▶ **What is required**
Only the lines from the one containing "ATOM 99 N N" through the one containing "ATOM 136 O O" should be printed, exactly as they appear below, with both ends included.

▶ **Listed entries**
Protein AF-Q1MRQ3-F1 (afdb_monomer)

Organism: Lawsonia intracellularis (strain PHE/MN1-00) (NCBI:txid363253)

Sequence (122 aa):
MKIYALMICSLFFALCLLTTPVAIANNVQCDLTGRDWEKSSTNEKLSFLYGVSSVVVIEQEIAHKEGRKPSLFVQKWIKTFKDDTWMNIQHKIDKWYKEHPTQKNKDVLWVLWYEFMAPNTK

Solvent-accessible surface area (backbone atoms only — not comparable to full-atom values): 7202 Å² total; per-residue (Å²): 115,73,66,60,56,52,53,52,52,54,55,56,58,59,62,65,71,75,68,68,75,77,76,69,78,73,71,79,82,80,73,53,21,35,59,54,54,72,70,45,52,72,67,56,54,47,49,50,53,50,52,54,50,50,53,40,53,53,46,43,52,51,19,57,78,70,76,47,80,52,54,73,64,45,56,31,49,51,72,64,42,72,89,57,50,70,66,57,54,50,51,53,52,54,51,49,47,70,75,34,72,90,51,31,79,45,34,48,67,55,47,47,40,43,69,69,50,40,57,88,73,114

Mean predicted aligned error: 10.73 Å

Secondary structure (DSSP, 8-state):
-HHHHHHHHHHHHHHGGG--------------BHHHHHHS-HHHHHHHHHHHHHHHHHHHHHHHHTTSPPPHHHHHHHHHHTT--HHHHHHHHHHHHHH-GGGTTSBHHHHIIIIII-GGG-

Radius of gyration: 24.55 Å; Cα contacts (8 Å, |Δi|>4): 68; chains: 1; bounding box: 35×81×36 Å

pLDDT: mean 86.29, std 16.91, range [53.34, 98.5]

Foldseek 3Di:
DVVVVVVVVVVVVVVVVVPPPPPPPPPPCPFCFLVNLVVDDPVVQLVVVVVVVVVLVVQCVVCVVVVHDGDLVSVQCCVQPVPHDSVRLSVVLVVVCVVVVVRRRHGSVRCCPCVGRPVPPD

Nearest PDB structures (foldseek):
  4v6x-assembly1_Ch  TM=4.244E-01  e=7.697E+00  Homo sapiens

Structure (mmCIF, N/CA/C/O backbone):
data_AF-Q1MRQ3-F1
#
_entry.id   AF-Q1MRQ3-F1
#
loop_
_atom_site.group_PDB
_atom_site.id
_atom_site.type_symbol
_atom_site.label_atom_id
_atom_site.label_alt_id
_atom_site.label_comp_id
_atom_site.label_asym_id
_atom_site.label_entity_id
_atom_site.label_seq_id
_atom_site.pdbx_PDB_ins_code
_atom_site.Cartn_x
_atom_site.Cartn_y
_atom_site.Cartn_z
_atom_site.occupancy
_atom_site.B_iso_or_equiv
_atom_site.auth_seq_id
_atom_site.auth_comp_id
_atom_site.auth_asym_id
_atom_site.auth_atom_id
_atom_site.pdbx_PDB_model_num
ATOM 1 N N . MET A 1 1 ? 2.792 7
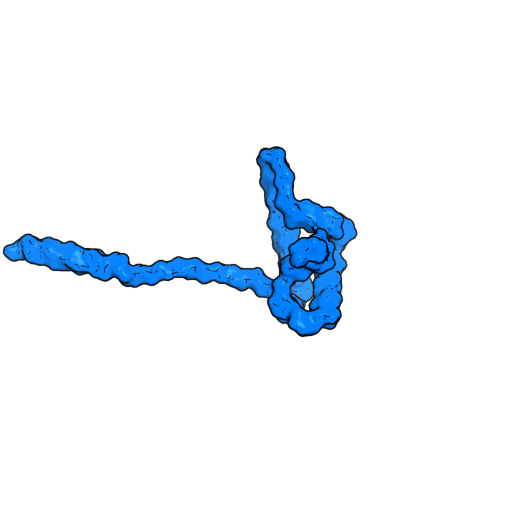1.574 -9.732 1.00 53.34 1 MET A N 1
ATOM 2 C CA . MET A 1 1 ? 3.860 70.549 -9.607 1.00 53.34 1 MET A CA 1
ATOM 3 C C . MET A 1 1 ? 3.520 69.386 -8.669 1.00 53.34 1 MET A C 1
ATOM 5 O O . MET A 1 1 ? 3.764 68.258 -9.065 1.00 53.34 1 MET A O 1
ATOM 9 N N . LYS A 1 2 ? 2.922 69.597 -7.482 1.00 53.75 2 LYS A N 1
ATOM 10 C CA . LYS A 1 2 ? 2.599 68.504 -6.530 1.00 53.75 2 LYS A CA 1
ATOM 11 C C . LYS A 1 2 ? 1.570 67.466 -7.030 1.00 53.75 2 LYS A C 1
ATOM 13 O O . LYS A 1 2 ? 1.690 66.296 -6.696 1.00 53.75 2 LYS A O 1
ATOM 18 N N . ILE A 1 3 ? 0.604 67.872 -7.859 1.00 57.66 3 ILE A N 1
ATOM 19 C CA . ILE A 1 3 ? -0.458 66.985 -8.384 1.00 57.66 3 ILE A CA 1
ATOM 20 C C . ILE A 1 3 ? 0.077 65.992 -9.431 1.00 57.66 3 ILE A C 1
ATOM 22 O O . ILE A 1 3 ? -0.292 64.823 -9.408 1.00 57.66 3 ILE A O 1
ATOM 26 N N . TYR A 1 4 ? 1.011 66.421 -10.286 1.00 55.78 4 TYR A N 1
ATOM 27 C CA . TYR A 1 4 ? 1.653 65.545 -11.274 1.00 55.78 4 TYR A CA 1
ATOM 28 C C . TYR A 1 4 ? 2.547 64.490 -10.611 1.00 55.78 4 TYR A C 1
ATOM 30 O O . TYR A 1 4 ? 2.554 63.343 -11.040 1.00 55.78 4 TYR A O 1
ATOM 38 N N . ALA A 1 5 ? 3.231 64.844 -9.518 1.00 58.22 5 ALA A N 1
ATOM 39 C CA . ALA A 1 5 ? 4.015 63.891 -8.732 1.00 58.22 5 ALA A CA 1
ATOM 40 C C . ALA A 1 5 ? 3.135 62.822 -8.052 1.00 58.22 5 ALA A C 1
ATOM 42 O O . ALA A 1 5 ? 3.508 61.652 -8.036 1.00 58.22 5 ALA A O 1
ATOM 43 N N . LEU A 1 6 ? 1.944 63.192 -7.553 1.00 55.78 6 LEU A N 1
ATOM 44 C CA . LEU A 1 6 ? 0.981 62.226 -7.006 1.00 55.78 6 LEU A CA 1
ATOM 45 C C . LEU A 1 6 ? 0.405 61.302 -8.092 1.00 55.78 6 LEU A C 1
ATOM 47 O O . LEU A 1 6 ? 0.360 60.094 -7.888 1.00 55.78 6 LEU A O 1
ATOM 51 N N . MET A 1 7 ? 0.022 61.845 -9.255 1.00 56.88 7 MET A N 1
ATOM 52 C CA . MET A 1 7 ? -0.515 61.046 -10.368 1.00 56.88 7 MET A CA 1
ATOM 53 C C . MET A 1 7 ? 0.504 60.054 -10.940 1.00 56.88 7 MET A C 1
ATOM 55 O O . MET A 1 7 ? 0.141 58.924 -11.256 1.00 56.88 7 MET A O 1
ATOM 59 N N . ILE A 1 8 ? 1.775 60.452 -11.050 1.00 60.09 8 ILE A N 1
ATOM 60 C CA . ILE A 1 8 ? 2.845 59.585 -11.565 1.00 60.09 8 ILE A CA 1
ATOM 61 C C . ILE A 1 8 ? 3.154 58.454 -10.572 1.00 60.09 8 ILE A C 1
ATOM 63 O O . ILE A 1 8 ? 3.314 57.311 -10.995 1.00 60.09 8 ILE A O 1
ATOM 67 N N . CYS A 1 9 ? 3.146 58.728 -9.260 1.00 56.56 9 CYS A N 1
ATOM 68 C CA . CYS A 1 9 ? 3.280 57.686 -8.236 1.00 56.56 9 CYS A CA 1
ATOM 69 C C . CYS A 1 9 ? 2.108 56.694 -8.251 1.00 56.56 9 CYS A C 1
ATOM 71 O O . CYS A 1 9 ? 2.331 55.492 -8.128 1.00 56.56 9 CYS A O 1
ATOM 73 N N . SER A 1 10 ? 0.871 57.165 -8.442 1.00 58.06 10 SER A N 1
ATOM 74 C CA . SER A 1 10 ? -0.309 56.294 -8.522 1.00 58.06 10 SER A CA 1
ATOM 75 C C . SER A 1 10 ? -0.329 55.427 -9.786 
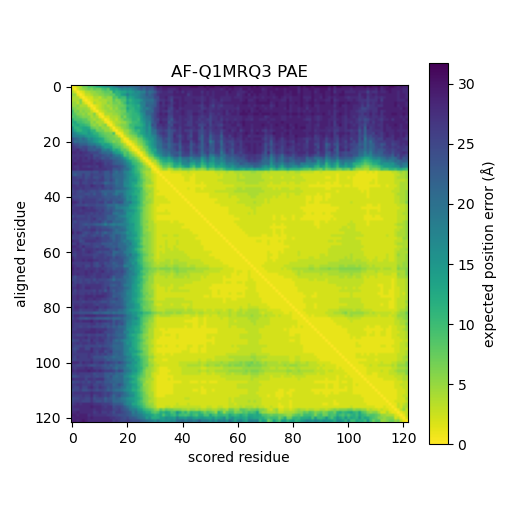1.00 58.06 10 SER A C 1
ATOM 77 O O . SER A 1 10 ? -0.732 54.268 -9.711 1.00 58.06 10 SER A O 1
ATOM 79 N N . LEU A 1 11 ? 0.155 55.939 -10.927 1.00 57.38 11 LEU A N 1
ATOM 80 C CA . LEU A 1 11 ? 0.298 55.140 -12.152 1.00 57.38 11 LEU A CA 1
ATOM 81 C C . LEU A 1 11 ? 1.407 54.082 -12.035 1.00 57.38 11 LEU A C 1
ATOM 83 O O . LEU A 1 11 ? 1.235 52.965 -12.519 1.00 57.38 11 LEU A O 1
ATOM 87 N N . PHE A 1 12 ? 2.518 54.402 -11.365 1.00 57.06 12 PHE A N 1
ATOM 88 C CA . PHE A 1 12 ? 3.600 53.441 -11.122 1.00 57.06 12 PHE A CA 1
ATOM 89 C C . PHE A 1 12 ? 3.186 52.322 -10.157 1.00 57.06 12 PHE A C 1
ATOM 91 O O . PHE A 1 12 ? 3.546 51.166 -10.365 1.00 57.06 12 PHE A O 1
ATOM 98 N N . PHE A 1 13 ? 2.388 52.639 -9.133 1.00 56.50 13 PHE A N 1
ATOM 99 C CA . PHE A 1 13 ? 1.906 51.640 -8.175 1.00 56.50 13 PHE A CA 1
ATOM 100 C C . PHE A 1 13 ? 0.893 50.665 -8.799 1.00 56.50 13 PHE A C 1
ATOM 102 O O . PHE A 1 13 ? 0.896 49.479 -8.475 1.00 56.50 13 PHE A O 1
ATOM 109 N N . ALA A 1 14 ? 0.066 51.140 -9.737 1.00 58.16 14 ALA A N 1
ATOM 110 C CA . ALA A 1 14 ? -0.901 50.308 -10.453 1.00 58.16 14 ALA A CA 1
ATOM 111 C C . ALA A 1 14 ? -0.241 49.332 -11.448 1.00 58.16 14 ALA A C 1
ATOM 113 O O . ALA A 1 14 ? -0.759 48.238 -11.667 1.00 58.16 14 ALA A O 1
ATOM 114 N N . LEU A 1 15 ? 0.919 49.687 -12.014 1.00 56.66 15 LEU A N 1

* * *

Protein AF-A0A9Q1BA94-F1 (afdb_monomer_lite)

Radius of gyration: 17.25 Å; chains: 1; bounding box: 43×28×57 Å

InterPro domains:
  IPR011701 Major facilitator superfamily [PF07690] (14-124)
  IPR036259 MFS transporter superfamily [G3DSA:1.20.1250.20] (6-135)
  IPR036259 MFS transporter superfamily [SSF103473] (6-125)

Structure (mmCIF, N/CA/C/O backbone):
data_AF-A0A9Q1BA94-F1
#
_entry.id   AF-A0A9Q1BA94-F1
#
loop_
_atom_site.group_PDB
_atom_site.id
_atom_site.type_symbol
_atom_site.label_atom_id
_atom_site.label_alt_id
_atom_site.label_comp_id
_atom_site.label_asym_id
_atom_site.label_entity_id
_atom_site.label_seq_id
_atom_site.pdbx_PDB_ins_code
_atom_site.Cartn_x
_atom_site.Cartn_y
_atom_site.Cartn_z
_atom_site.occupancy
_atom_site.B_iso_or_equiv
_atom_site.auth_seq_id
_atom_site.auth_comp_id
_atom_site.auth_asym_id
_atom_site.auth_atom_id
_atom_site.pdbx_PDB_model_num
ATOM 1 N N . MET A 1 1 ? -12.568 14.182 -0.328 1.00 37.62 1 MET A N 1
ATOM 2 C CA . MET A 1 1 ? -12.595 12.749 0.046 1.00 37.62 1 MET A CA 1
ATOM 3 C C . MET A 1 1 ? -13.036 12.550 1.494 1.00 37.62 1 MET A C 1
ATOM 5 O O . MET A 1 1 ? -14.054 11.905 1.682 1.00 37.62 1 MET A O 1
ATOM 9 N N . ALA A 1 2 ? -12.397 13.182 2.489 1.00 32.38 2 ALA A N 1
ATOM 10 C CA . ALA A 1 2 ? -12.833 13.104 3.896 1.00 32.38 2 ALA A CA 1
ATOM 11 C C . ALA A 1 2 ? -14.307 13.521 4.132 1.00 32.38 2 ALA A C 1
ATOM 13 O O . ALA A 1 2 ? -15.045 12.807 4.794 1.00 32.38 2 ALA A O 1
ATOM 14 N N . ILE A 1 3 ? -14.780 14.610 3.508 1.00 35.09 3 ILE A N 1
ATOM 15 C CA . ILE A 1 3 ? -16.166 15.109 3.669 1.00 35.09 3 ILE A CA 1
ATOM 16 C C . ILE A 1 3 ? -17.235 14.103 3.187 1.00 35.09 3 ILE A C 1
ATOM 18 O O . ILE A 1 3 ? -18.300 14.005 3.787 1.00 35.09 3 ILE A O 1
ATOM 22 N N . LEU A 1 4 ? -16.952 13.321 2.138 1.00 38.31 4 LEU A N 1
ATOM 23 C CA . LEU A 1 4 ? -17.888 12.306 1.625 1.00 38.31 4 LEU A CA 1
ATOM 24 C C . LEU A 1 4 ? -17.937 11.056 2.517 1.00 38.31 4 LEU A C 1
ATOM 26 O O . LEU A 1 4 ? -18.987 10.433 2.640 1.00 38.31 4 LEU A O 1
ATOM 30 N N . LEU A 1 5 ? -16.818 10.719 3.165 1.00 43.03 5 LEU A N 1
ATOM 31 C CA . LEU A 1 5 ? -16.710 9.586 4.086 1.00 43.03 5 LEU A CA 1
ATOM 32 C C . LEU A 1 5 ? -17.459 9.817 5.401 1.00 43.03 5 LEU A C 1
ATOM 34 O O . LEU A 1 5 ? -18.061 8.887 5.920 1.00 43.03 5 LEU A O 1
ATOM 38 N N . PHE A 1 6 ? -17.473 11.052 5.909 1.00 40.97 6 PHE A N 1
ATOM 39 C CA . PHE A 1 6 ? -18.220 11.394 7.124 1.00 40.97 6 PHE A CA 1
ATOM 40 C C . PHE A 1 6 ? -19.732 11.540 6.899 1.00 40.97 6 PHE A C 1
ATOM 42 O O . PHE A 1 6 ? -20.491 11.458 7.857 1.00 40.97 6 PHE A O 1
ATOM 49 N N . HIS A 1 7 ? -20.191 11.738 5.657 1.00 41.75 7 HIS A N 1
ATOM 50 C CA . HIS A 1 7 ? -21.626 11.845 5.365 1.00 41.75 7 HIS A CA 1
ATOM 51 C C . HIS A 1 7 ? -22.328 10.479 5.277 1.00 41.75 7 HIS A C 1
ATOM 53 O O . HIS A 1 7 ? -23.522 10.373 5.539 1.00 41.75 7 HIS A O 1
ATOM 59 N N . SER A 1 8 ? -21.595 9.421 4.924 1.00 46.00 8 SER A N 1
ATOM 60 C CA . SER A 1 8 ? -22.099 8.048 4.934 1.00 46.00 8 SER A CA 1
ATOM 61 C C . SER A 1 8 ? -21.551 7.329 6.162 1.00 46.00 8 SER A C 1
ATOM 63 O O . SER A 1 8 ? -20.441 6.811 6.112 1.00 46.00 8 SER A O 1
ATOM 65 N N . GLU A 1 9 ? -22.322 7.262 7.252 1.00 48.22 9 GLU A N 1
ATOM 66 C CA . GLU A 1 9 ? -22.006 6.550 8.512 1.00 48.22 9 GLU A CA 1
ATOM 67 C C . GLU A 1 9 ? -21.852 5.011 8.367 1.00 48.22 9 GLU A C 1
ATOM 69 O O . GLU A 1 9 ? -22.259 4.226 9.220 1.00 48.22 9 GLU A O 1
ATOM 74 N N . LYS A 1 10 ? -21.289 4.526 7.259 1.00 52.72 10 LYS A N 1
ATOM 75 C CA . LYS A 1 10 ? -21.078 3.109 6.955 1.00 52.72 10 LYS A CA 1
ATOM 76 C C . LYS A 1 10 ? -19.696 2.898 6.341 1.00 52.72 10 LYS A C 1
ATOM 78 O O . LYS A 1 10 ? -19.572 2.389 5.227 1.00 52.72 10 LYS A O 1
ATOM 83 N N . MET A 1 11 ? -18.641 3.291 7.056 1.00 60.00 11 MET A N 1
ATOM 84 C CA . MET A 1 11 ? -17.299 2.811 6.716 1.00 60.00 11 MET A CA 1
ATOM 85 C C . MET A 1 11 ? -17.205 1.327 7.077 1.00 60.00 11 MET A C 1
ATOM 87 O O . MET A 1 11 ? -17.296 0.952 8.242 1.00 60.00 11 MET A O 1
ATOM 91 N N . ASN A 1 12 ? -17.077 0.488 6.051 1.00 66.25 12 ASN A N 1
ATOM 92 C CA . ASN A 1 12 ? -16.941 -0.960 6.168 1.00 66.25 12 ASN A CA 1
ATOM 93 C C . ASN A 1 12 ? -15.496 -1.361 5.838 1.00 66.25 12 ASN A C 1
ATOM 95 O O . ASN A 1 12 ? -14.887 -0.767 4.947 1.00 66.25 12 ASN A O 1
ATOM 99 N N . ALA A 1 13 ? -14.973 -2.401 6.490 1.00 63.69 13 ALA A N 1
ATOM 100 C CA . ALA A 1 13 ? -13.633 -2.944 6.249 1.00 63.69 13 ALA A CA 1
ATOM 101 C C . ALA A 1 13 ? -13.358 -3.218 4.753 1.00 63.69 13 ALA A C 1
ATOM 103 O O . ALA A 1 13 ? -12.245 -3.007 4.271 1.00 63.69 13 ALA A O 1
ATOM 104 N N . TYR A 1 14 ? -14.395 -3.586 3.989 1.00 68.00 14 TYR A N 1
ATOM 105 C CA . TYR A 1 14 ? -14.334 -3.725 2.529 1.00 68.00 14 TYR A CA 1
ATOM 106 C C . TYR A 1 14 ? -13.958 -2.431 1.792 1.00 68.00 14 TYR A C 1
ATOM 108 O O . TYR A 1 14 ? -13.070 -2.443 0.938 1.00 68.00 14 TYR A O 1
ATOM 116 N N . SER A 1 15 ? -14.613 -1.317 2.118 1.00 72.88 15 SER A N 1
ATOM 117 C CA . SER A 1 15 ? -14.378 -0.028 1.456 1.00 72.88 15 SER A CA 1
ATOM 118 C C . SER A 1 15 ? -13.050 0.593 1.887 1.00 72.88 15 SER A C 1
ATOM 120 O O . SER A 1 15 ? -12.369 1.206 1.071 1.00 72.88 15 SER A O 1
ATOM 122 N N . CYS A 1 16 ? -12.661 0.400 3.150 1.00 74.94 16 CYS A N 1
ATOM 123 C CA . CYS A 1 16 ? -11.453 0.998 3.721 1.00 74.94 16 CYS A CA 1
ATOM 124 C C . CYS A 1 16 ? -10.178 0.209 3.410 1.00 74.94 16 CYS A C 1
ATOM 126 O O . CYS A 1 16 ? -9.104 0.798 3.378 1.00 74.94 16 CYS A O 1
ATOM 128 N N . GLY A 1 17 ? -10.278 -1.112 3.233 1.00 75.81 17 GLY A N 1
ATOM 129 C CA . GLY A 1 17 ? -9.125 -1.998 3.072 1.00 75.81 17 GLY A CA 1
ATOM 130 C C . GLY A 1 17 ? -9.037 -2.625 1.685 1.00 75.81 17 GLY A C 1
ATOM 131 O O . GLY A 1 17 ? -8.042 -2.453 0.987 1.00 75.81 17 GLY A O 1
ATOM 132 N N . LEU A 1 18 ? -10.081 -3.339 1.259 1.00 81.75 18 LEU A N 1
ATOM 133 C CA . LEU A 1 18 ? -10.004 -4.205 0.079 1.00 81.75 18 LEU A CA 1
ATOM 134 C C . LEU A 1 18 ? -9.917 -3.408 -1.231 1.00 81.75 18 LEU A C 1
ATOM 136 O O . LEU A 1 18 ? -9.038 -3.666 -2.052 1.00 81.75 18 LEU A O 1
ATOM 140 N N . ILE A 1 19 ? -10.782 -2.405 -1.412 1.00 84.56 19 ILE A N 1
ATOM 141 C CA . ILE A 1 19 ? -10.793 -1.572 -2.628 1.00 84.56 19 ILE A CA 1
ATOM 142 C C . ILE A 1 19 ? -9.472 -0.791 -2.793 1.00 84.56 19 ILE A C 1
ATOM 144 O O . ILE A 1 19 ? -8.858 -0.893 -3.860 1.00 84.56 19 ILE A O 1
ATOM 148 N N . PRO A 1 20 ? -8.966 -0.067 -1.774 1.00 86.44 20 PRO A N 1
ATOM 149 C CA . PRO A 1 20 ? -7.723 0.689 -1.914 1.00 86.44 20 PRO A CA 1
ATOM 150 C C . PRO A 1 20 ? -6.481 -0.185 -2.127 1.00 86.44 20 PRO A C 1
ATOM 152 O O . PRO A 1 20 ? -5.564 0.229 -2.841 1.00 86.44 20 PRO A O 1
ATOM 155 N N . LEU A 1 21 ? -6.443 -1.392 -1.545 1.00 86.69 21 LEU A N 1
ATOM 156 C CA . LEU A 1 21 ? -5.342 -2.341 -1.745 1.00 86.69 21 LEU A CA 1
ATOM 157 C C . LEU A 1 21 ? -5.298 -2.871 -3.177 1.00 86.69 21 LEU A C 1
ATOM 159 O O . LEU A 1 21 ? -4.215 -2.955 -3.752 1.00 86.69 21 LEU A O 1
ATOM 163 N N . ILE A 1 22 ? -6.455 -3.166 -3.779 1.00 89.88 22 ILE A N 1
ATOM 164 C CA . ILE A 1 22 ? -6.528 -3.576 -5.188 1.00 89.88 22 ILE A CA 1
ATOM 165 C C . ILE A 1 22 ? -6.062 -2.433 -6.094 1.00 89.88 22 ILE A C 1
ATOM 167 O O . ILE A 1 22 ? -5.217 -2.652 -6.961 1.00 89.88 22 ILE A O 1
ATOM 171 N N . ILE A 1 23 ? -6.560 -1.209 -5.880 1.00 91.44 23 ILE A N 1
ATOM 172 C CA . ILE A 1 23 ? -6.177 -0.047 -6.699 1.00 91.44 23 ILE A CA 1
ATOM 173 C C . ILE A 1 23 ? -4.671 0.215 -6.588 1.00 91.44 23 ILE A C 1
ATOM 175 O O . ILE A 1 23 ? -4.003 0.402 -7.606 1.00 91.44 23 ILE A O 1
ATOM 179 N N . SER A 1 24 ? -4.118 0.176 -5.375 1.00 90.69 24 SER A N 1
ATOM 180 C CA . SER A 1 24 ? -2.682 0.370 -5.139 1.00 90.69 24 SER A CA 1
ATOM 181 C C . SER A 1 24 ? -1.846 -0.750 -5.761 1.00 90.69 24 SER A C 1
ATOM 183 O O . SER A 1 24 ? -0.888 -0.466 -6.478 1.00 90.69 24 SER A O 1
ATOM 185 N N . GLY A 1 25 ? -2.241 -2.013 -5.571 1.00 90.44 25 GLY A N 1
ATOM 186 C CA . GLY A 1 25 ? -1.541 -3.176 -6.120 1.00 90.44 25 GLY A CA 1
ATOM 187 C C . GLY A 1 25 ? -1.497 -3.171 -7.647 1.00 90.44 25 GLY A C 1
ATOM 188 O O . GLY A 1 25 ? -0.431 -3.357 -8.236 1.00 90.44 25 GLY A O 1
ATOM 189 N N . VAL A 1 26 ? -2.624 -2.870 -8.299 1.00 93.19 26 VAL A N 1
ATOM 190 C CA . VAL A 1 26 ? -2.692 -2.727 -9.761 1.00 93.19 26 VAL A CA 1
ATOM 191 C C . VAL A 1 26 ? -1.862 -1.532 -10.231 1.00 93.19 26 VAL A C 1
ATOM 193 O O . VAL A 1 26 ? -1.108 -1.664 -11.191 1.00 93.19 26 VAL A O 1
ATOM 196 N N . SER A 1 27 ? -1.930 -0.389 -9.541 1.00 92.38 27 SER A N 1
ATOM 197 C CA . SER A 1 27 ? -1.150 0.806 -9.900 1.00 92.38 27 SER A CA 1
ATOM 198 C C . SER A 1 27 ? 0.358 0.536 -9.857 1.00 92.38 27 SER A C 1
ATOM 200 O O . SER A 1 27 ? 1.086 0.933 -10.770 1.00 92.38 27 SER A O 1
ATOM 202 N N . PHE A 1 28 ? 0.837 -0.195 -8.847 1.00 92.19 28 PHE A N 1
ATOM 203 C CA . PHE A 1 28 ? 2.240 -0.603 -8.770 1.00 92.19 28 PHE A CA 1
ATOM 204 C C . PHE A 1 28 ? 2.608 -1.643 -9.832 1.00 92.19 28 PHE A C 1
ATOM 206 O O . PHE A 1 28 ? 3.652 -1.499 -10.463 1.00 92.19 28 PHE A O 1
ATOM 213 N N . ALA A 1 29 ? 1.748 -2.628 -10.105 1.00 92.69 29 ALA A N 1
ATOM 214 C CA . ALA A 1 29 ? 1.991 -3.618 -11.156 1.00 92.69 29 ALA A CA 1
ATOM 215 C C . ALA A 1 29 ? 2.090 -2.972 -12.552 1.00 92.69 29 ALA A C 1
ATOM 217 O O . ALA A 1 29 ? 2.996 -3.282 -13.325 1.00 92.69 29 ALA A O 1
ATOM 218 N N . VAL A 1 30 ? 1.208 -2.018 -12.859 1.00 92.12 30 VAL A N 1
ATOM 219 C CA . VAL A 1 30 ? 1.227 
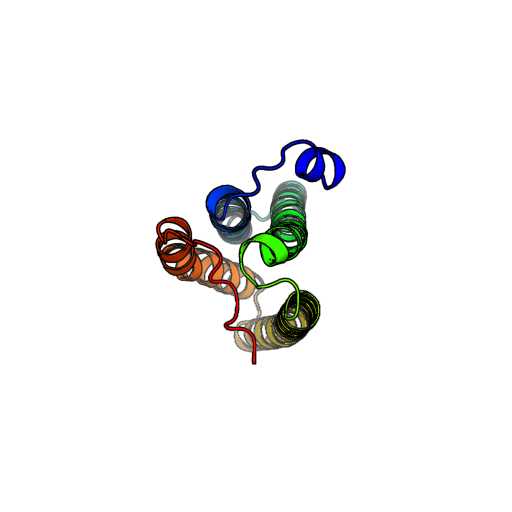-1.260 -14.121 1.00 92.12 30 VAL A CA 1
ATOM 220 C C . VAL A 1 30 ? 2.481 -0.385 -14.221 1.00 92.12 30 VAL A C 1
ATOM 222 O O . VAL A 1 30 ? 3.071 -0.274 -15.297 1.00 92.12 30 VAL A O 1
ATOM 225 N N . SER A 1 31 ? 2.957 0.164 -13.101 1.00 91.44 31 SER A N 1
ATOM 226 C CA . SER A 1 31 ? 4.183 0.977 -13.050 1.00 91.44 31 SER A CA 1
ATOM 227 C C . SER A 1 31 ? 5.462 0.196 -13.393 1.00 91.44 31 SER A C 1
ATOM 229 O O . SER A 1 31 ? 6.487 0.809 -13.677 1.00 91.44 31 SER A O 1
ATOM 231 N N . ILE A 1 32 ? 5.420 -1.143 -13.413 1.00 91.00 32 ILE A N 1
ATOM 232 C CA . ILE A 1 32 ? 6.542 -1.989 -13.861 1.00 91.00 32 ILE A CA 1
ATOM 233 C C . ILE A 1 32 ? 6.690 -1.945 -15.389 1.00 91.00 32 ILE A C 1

▶ **Output of the task**
ATOM 99 N N . ALA A 1 13 ? -14.973 -2.401 6.490 1.00 63.69 13 ALA A N 1
ATOM 100 C CA . ALA A 1 13 ? -13.633 -2.944 6.249 1.00 63.69 13 ALA A CA 1
ATOM 101 C C . ALA A 1 13 ? -13.358 -3.218 4.753 1.00 63.69 13 ALA A C 1
ATOM 103 O O . ALA A 1 13 ? -12.245 -3.007 4.271 1.00 63.69 13 ALA A O 1
ATOM 104 N N . TYR A 1 14 ? -14.395 -3.586 3.989 1.00 68.00 14 TYR A N 1
ATOM 105 C CA . TYR A 1 14 ? -14.334 -3.725 2.529 1.00 68.00 14 TYR A CA 1
ATOM 106 C C . TYR A 1 14 ? -13.958 -2.431 1.792 1.00 68.00 14 TYR A C 1
ATOM 108 O O . TYR A 1 14 ? -13.070 -2.443 0.938 1.00 68.00 14 TYR A O 1
ATOM 116 N N . SER A 1 15 ? -14.613 -1.317 2.118 1.00 72.88 15 SER A N 1
ATOM 117 C CA . SER A 1 15 ? -14.378 -0.028 1.456 1.00 72.88 15 SER A CA 1
ATOM 118 C C . SER A 1 15 ? -13.050 0.593 1.887 1.00 72.88 15 SER A C 1
ATOM 120 O O . SER A 1 15 ? -12.369 1.206 1.071 1.00 72.88 15 SER A O 1
ATOM 122 N N . CYS A 1 16 ? -12.661 0.400 3.150 1.00 74.94 16 CYS A N 1
ATOM 123 C CA . CYS A 1 16 ? -11.453 0.998 3.721 1.00 74.94 16 CYS A CA 1
ATOM 124 C C . CYS A 1 16 ? -10.178 0.209 3.410 1.00 74.94 16 CYS A C 1
ATOM 126 O O . CYS A 1 16 ? -9.104 0.798 3.378 1.00 74.94 16 CYS A O 1
ATOM 128 N N . GLY A 1 17 ? -10.278 -1.112 3.233 1.00 75.81 17 GLY A N 1
ATOM 129 C CA . GLY A 1 17 ? -9.125 -1.998 3.072 1.00 75.81 17 GLY A CA 1
ATOM 130 C C . GLY A 1 17 ? -9.037 -2.625 1.685 1.00 75.81 17 GLY A C 1
ATOM 131 O O . GLY A 1 17 ? -8.042 -2.453 0.987 1.00 75.81 17 GLY A O 1
ATOM 132 N N . LEU A 1 18 ? -10.081 -3.339 1.259 1.00 81.75 18 LEU A N 1
ATOM 133 C CA . LEU A 1 18 ? -10.004 -4.205 0.079 1.00 81.75 18 LEU A CA 1
ATOM 134 C C . LEU A 1 18 ? -9.917 -3.408 -1.231 1.00 81.75 18 LEU A C 1
ATOM 136 O O . LEU A 1 18 ? -9.038 -3.666 -2.052 1.00 81.75 18 LEU A O 1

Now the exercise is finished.